**ACTION ITEM:** In the listing below, the answer starts at the line that has "ATOM 3 C C ." and stops after the line that has "ATOM 9 N N ."; please repeat that part exactly and nothing more.

**EXERCISE DATA:**
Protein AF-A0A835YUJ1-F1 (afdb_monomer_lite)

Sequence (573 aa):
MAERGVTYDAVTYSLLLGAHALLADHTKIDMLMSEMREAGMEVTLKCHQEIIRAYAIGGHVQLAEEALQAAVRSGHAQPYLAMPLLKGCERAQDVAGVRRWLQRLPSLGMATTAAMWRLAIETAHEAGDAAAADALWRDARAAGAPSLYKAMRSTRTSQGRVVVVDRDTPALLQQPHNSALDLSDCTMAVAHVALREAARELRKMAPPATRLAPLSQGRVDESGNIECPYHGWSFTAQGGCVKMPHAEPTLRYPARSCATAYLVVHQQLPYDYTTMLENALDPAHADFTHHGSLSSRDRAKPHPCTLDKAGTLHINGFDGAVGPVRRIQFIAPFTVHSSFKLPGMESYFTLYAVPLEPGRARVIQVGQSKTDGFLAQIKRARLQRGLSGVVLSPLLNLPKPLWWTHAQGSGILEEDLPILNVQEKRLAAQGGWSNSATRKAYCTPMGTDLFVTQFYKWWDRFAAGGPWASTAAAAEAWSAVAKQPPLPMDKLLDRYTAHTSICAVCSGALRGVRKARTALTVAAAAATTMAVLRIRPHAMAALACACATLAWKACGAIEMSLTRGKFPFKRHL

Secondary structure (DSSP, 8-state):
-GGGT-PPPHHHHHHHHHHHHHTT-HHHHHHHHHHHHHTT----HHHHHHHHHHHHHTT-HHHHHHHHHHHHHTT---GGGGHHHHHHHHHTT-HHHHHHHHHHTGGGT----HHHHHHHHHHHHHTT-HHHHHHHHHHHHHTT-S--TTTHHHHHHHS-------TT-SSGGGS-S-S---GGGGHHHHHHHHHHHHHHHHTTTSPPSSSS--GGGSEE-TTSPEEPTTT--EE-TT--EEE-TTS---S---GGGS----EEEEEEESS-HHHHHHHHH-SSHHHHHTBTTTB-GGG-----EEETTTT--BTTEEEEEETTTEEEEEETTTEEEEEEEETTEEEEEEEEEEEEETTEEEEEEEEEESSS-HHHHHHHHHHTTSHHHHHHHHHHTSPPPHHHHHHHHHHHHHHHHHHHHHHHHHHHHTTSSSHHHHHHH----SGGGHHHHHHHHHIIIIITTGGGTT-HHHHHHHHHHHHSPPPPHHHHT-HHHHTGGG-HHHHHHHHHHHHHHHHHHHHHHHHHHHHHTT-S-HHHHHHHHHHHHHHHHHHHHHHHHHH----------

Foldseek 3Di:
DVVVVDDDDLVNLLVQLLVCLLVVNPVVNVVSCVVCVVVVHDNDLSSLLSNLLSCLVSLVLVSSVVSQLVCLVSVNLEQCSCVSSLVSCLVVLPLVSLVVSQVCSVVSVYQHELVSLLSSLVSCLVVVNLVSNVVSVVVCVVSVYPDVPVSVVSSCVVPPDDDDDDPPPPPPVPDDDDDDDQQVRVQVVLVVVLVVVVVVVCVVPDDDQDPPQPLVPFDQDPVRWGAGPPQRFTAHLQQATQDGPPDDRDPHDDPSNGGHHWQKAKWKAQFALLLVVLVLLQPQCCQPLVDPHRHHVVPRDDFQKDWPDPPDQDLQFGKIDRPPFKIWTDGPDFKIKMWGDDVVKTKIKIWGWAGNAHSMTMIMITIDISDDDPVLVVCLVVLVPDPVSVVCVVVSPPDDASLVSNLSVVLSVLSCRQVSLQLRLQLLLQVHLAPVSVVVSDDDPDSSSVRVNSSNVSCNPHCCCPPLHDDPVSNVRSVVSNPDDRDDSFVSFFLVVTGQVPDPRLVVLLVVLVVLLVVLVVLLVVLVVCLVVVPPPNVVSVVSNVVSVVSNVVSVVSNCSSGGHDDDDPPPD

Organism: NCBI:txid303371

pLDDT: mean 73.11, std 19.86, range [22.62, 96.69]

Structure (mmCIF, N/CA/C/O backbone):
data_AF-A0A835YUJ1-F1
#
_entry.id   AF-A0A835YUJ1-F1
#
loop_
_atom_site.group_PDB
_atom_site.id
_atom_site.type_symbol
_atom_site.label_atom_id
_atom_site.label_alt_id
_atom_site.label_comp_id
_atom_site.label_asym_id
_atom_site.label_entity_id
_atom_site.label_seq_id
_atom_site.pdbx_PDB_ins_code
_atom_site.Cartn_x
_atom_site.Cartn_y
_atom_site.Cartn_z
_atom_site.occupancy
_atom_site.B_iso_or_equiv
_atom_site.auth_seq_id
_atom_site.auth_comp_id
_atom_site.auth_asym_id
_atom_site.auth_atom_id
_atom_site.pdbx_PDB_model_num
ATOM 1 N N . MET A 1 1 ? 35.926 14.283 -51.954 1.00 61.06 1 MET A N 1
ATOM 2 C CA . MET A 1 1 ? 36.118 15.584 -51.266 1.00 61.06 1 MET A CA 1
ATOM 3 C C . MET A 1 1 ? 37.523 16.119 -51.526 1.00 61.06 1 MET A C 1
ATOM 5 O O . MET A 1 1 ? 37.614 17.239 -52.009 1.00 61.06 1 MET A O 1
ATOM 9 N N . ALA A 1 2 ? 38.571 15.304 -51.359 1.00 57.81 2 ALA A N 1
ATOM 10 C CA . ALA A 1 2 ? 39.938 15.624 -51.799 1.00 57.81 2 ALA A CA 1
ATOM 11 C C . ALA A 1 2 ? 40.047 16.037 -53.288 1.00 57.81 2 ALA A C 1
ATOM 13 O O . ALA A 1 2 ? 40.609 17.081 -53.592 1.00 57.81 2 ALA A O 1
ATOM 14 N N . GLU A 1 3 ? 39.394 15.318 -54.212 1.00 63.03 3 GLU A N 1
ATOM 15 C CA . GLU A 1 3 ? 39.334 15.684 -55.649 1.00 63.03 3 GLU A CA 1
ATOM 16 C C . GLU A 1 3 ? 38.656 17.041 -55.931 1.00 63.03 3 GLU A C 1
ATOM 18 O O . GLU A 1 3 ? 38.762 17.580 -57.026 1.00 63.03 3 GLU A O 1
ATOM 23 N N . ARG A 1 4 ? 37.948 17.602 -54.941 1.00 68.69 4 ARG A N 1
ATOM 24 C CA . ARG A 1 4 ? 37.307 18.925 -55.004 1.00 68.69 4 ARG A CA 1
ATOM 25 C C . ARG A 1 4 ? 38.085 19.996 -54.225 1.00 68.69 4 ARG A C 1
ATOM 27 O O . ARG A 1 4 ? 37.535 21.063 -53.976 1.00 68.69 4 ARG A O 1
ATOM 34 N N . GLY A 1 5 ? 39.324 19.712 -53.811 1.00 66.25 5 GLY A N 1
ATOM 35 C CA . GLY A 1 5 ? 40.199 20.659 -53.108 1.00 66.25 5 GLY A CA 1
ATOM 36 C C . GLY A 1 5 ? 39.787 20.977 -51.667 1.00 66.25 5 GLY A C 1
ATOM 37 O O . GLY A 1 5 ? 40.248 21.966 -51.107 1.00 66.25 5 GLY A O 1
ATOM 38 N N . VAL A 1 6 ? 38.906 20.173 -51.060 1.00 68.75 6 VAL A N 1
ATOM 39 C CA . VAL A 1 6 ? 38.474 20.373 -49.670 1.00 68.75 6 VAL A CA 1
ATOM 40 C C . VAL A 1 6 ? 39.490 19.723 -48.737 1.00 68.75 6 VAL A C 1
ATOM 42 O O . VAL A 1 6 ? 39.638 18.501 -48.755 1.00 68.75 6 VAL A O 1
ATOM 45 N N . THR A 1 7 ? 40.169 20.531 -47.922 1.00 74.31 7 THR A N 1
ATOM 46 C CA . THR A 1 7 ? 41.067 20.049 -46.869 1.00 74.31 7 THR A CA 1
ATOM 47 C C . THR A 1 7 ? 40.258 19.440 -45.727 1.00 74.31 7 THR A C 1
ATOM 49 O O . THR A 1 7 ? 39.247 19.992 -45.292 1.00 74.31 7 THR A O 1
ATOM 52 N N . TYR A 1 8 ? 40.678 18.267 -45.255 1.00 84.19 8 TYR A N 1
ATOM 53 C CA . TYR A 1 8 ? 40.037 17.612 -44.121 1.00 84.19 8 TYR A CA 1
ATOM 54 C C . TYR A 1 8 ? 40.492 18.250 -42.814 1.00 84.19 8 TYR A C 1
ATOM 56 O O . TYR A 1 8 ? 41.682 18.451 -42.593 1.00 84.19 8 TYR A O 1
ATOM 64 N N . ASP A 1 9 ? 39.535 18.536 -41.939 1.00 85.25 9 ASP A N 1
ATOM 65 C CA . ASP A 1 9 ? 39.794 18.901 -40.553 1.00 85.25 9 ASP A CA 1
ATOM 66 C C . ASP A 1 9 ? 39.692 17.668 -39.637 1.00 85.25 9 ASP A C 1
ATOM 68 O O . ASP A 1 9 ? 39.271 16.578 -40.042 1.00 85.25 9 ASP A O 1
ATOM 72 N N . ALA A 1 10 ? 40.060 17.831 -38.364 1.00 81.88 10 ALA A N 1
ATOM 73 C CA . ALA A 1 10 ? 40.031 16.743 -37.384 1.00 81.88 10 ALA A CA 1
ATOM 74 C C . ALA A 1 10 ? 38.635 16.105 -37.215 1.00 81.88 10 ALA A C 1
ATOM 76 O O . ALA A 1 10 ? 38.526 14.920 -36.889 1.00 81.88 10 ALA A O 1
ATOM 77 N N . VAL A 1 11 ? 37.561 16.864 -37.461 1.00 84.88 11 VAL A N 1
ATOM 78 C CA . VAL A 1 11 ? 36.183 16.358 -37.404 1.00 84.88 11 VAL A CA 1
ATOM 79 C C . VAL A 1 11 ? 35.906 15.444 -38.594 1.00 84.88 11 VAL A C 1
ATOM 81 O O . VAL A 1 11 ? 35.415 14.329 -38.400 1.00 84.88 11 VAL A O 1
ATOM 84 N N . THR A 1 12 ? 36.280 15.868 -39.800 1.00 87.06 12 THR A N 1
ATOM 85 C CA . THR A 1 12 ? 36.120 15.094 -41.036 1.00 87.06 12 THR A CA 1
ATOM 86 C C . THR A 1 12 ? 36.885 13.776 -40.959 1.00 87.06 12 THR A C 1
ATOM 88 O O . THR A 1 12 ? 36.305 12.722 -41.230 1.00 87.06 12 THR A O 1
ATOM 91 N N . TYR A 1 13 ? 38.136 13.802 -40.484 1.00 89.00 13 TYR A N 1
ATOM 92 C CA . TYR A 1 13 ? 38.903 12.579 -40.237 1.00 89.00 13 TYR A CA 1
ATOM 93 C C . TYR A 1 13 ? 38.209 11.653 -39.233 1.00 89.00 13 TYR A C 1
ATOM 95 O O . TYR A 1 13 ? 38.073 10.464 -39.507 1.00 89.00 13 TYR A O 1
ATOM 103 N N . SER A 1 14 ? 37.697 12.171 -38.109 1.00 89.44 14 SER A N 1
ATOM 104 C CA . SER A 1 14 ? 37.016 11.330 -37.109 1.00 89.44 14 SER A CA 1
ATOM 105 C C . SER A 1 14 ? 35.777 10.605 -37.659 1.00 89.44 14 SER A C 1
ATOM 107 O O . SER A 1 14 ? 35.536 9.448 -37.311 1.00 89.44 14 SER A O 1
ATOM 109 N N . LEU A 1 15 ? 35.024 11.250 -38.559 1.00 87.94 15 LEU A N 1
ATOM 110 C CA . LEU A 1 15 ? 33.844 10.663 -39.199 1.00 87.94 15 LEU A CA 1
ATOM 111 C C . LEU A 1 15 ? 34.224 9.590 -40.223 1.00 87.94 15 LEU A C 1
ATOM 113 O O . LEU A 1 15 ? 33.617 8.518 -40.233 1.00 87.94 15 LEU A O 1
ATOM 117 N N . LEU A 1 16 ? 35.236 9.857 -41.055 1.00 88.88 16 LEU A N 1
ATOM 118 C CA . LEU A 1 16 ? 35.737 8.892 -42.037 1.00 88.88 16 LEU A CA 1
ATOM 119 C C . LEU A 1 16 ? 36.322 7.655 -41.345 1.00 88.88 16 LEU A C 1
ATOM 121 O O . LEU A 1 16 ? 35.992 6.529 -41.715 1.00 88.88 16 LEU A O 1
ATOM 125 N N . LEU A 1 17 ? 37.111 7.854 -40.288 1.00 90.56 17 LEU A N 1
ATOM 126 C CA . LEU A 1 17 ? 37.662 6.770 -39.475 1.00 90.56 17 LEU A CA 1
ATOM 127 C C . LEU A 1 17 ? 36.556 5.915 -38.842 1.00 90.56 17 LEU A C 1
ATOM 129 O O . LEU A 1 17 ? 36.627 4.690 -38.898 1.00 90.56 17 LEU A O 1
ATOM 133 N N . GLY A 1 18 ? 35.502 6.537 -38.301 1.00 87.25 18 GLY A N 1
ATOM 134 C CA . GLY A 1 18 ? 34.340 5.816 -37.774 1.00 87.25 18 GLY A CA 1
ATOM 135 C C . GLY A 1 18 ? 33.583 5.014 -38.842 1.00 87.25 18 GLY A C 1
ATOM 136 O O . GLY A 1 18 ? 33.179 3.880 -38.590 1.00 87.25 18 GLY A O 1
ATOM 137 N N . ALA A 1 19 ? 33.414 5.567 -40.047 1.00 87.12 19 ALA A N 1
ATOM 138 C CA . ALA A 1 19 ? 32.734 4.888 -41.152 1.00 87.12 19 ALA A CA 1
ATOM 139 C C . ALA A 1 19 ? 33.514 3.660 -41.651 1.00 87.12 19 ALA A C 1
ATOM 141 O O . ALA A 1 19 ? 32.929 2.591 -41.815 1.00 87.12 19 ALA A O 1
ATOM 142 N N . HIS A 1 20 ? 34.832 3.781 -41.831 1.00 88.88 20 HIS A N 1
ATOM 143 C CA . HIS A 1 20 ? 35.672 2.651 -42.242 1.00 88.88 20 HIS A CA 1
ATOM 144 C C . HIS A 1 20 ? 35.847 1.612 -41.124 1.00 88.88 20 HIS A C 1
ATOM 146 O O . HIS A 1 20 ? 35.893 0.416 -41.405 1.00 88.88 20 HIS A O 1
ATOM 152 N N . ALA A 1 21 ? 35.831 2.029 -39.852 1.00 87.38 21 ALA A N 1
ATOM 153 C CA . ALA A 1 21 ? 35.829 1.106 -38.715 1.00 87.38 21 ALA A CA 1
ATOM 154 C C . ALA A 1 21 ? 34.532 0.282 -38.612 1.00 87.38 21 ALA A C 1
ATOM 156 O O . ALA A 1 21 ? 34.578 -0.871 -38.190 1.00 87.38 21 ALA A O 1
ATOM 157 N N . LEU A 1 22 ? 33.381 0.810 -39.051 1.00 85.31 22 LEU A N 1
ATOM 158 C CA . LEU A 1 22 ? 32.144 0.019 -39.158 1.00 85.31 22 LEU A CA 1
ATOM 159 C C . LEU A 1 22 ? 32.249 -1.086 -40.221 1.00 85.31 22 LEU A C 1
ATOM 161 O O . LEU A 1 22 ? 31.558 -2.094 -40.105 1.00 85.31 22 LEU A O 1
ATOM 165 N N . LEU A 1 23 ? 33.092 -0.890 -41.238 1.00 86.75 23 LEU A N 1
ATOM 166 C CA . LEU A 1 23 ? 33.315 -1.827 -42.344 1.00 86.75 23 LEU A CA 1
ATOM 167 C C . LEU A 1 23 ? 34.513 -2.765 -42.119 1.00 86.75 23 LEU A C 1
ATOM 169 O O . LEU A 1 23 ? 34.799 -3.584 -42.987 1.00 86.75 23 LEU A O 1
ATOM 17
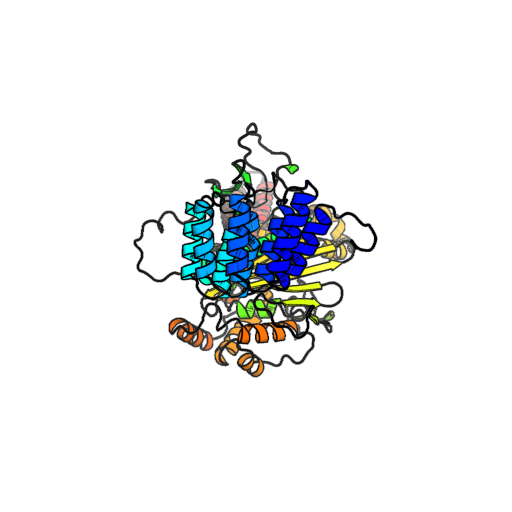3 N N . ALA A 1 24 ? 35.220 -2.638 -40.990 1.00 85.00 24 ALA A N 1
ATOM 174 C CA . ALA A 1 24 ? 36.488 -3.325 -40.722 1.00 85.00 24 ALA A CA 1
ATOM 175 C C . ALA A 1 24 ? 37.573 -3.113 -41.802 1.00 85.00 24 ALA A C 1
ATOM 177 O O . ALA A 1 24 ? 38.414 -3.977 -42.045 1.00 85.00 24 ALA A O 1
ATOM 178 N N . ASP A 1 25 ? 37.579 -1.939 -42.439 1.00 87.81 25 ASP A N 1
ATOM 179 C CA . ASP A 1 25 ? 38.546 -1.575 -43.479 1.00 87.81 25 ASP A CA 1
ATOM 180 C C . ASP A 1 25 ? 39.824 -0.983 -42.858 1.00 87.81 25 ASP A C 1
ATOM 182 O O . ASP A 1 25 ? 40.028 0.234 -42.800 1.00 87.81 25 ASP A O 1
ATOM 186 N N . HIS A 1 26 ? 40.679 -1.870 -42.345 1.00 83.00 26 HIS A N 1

**WRITTEN SOLUTION:**
ATOM 3 C C . MET A 1 1 ? 37.523 16.119 -51.526 1.00 61.06 1 MET A C 1
ATOM 5 O O . MET A 1 1 ? 37.614 17.239 -52.009 1.00 61.06 1 MET A O 1
ATOM 9 N N . ALA A 1 2 ? 38.571 15.304 -51.359 1.00 57.81 2 ALA A N 1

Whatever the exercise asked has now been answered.